> _Work request_:
Below are entries; output exactly the lines from the one with "ATOM 114 C CA" to the one with "ATOM 116 O O", both included, and nothing else.

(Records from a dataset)
———
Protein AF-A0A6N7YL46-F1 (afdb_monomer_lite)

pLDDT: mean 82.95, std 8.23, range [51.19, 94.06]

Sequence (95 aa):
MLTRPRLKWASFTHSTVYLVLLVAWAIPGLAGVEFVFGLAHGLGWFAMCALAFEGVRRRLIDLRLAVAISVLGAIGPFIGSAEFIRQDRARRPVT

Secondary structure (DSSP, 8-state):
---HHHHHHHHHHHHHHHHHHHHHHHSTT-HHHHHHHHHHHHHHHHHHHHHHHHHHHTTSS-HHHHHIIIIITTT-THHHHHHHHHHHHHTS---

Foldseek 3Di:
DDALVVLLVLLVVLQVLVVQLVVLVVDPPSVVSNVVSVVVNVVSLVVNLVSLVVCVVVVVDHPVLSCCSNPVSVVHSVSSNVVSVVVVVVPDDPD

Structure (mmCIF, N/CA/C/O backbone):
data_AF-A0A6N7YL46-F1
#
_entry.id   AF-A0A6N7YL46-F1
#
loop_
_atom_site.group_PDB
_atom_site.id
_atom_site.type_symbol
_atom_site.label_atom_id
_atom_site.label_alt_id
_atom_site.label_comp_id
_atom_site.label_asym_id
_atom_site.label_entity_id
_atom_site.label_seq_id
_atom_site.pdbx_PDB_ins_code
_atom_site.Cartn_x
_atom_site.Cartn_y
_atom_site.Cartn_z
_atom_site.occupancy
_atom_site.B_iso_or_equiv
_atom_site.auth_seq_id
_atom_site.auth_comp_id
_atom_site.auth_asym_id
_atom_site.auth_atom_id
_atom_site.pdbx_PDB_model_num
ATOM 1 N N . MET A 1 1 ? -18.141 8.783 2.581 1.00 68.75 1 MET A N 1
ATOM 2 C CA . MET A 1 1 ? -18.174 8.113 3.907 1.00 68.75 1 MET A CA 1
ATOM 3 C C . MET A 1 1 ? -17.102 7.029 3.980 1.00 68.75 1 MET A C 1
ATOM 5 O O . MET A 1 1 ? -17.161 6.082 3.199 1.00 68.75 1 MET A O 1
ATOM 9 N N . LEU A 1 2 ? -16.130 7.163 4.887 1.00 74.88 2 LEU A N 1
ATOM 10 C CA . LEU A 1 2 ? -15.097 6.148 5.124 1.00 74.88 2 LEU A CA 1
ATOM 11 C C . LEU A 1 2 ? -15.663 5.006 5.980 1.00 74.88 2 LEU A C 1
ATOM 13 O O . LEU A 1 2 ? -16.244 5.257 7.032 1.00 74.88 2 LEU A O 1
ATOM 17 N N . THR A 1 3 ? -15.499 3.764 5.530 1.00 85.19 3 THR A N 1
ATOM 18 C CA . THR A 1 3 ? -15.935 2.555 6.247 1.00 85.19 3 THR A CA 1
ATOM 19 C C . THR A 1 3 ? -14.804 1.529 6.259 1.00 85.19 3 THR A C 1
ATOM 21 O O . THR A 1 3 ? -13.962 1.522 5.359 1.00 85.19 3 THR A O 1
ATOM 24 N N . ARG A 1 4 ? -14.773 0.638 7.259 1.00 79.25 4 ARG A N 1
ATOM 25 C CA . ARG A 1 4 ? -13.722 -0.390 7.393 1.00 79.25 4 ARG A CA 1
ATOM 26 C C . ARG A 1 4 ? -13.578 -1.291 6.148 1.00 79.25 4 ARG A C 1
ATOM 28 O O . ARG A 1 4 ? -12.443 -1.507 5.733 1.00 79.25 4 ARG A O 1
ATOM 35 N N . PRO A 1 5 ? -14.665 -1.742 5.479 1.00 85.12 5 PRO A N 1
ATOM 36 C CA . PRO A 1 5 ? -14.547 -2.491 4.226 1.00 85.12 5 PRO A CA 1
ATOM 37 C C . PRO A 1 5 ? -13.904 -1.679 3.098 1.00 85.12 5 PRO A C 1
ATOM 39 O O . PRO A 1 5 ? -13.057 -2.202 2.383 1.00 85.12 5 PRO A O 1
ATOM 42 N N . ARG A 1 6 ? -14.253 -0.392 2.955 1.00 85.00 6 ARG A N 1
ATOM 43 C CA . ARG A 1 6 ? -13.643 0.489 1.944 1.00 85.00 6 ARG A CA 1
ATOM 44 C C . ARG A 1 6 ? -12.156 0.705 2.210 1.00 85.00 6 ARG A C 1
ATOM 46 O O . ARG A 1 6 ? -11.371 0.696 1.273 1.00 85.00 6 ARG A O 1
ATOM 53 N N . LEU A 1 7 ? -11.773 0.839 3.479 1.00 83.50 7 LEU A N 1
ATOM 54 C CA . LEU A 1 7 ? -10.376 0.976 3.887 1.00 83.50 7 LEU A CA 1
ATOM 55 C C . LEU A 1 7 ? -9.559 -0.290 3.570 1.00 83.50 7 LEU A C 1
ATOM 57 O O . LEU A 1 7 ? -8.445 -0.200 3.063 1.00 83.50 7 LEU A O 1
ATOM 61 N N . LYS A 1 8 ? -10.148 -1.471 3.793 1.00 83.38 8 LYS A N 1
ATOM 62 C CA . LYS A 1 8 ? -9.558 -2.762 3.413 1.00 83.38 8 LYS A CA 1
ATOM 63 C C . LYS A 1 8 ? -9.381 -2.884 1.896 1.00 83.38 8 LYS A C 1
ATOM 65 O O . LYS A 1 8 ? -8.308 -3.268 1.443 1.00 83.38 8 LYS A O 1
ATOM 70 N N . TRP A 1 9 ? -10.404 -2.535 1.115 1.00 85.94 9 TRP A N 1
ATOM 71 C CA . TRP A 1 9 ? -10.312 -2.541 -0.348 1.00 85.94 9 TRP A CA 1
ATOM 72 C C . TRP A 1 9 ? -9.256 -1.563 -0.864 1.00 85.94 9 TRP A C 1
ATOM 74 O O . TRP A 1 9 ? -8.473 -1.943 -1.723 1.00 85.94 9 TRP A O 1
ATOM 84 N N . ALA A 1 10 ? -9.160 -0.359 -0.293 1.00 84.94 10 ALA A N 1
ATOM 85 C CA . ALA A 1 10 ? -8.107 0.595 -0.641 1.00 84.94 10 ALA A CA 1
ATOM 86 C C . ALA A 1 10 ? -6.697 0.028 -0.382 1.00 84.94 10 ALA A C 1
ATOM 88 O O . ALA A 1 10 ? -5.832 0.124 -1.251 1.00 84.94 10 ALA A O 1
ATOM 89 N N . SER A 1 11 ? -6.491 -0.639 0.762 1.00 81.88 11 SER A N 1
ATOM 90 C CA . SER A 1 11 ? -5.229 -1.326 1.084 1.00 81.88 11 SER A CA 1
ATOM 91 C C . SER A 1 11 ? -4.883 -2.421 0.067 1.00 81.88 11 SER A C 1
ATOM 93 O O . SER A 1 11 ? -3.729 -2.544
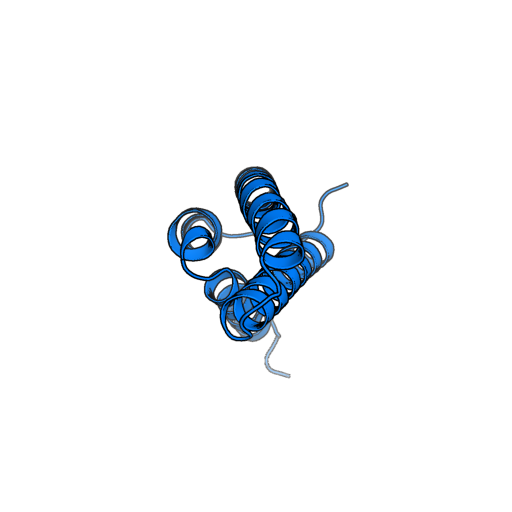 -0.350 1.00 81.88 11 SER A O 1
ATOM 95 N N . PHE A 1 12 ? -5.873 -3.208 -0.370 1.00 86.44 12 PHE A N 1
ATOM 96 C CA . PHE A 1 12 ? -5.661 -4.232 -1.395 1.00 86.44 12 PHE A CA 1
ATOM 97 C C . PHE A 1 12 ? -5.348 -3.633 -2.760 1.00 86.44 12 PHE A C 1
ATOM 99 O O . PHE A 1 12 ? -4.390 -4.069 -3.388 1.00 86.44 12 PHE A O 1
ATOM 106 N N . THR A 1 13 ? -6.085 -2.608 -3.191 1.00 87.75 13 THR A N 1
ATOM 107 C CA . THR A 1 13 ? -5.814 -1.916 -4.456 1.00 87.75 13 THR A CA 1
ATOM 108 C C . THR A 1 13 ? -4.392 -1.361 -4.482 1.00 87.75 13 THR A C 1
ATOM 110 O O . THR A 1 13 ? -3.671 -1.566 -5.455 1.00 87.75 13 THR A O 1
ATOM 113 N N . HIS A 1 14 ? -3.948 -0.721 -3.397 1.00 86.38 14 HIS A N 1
———
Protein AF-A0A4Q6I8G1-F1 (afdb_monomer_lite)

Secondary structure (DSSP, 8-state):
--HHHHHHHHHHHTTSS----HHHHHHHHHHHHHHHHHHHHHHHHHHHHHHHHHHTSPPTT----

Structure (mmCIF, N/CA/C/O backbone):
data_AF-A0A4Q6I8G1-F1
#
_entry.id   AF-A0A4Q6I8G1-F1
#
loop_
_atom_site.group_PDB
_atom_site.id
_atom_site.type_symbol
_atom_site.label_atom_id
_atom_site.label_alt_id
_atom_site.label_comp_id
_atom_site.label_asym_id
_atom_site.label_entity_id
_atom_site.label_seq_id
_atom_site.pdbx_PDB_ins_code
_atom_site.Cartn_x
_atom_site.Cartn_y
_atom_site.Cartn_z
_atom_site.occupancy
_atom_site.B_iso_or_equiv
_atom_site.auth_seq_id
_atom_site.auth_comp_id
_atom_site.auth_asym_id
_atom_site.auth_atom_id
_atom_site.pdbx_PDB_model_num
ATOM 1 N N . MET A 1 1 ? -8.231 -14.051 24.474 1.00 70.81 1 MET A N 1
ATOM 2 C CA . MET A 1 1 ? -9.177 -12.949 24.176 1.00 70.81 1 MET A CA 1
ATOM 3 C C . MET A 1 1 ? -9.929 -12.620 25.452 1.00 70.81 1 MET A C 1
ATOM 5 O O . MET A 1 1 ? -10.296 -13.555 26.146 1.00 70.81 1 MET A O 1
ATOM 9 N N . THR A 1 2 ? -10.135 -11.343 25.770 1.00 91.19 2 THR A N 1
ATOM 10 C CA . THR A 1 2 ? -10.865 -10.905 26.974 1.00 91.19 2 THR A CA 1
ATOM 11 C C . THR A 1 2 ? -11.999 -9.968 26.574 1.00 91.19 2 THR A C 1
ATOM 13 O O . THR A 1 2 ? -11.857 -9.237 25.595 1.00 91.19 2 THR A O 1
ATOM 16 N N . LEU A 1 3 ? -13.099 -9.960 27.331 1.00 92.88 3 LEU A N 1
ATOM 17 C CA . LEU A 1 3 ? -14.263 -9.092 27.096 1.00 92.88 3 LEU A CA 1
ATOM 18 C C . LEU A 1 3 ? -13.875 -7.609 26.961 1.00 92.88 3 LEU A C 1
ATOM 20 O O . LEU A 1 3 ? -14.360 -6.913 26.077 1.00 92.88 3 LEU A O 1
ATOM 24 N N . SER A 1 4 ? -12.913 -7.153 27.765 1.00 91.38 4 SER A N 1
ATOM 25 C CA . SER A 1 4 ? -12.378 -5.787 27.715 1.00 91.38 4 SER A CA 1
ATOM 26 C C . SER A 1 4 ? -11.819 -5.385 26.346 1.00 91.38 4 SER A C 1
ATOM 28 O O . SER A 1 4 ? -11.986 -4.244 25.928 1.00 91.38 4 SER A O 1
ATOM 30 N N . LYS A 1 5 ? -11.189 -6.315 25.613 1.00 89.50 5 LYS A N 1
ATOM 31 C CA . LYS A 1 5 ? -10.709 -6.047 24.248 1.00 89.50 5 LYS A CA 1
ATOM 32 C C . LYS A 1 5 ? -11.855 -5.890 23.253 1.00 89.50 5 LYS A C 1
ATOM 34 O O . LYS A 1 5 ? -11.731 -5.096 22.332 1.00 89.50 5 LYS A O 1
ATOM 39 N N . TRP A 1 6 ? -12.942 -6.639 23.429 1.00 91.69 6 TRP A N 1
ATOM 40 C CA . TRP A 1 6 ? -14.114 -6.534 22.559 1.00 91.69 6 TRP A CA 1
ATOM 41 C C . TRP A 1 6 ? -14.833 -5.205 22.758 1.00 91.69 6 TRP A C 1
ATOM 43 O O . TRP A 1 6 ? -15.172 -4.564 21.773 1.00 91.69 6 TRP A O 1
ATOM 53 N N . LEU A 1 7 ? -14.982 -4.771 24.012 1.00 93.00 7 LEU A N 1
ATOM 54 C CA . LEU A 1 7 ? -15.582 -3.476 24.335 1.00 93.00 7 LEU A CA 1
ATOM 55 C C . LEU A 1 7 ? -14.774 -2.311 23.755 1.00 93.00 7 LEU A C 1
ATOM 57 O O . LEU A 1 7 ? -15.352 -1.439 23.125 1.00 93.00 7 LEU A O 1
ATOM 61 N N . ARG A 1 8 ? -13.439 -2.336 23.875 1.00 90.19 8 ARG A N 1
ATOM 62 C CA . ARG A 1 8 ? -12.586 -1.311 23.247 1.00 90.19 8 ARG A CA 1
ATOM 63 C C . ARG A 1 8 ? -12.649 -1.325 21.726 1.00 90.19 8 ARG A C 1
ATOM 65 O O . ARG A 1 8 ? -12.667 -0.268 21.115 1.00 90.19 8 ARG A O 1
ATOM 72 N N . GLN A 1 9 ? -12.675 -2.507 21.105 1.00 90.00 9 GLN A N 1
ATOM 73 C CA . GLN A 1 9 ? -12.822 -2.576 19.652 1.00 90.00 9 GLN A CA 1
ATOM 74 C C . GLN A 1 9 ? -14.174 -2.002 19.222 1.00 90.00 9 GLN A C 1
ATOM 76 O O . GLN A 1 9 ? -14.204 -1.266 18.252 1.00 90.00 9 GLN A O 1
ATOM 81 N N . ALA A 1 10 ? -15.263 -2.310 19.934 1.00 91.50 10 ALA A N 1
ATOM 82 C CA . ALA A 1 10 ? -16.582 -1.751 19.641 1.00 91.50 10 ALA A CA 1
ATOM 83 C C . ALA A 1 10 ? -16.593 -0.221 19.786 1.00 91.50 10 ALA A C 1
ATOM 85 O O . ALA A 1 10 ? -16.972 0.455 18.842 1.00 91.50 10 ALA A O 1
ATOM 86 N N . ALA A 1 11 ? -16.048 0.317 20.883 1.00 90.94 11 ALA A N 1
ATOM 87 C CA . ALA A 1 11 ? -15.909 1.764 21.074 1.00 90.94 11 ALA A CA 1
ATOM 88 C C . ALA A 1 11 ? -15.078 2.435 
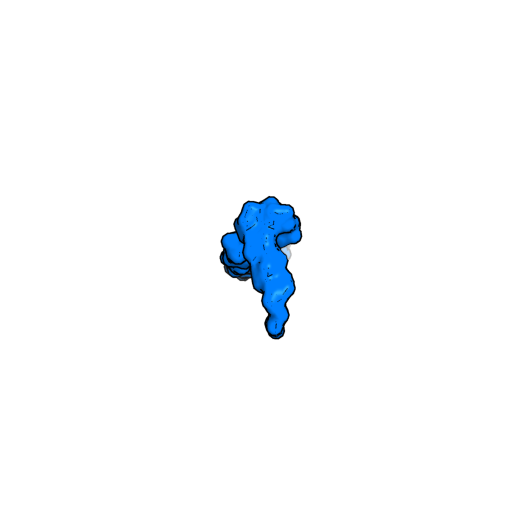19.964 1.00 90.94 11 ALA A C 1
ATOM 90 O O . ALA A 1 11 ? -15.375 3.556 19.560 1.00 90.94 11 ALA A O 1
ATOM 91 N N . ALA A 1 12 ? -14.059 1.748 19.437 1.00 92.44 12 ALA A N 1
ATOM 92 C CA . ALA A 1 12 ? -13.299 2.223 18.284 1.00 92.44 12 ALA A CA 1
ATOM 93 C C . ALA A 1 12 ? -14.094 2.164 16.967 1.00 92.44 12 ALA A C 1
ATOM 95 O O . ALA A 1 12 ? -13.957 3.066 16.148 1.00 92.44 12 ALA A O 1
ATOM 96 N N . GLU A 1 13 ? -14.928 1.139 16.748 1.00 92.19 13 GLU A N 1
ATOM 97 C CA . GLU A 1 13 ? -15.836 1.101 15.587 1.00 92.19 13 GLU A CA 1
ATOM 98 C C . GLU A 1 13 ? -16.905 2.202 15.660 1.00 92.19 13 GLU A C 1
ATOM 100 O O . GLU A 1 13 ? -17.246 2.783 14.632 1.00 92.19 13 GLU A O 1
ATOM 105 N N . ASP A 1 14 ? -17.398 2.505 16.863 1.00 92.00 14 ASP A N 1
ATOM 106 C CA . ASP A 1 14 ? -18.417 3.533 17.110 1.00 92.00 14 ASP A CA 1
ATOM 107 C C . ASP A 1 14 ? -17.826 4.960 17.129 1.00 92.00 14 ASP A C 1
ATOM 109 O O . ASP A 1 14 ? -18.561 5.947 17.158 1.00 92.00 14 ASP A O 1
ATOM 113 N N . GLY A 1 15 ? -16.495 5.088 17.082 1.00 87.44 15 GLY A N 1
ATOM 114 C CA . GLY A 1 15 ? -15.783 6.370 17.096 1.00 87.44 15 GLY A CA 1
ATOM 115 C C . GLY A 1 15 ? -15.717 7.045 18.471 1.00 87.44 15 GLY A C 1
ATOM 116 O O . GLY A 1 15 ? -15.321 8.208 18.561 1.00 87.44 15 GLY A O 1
———
> _Answer to the problem_:
ATOM 114 C CA . GLY A 1 15 ? -15.783 6.370 17.096 1.00 87.44 15 GLY A CA 1
ATOM 115 C C . GLY A 1 15 ? -15.717 7.045 18.471 1.00 87.44 15 GLY A C 1
ATOM 116 O O . GLY A 1 15 ? -15.321 8.208 18.561 1.00 87.44 15 GLY A O 1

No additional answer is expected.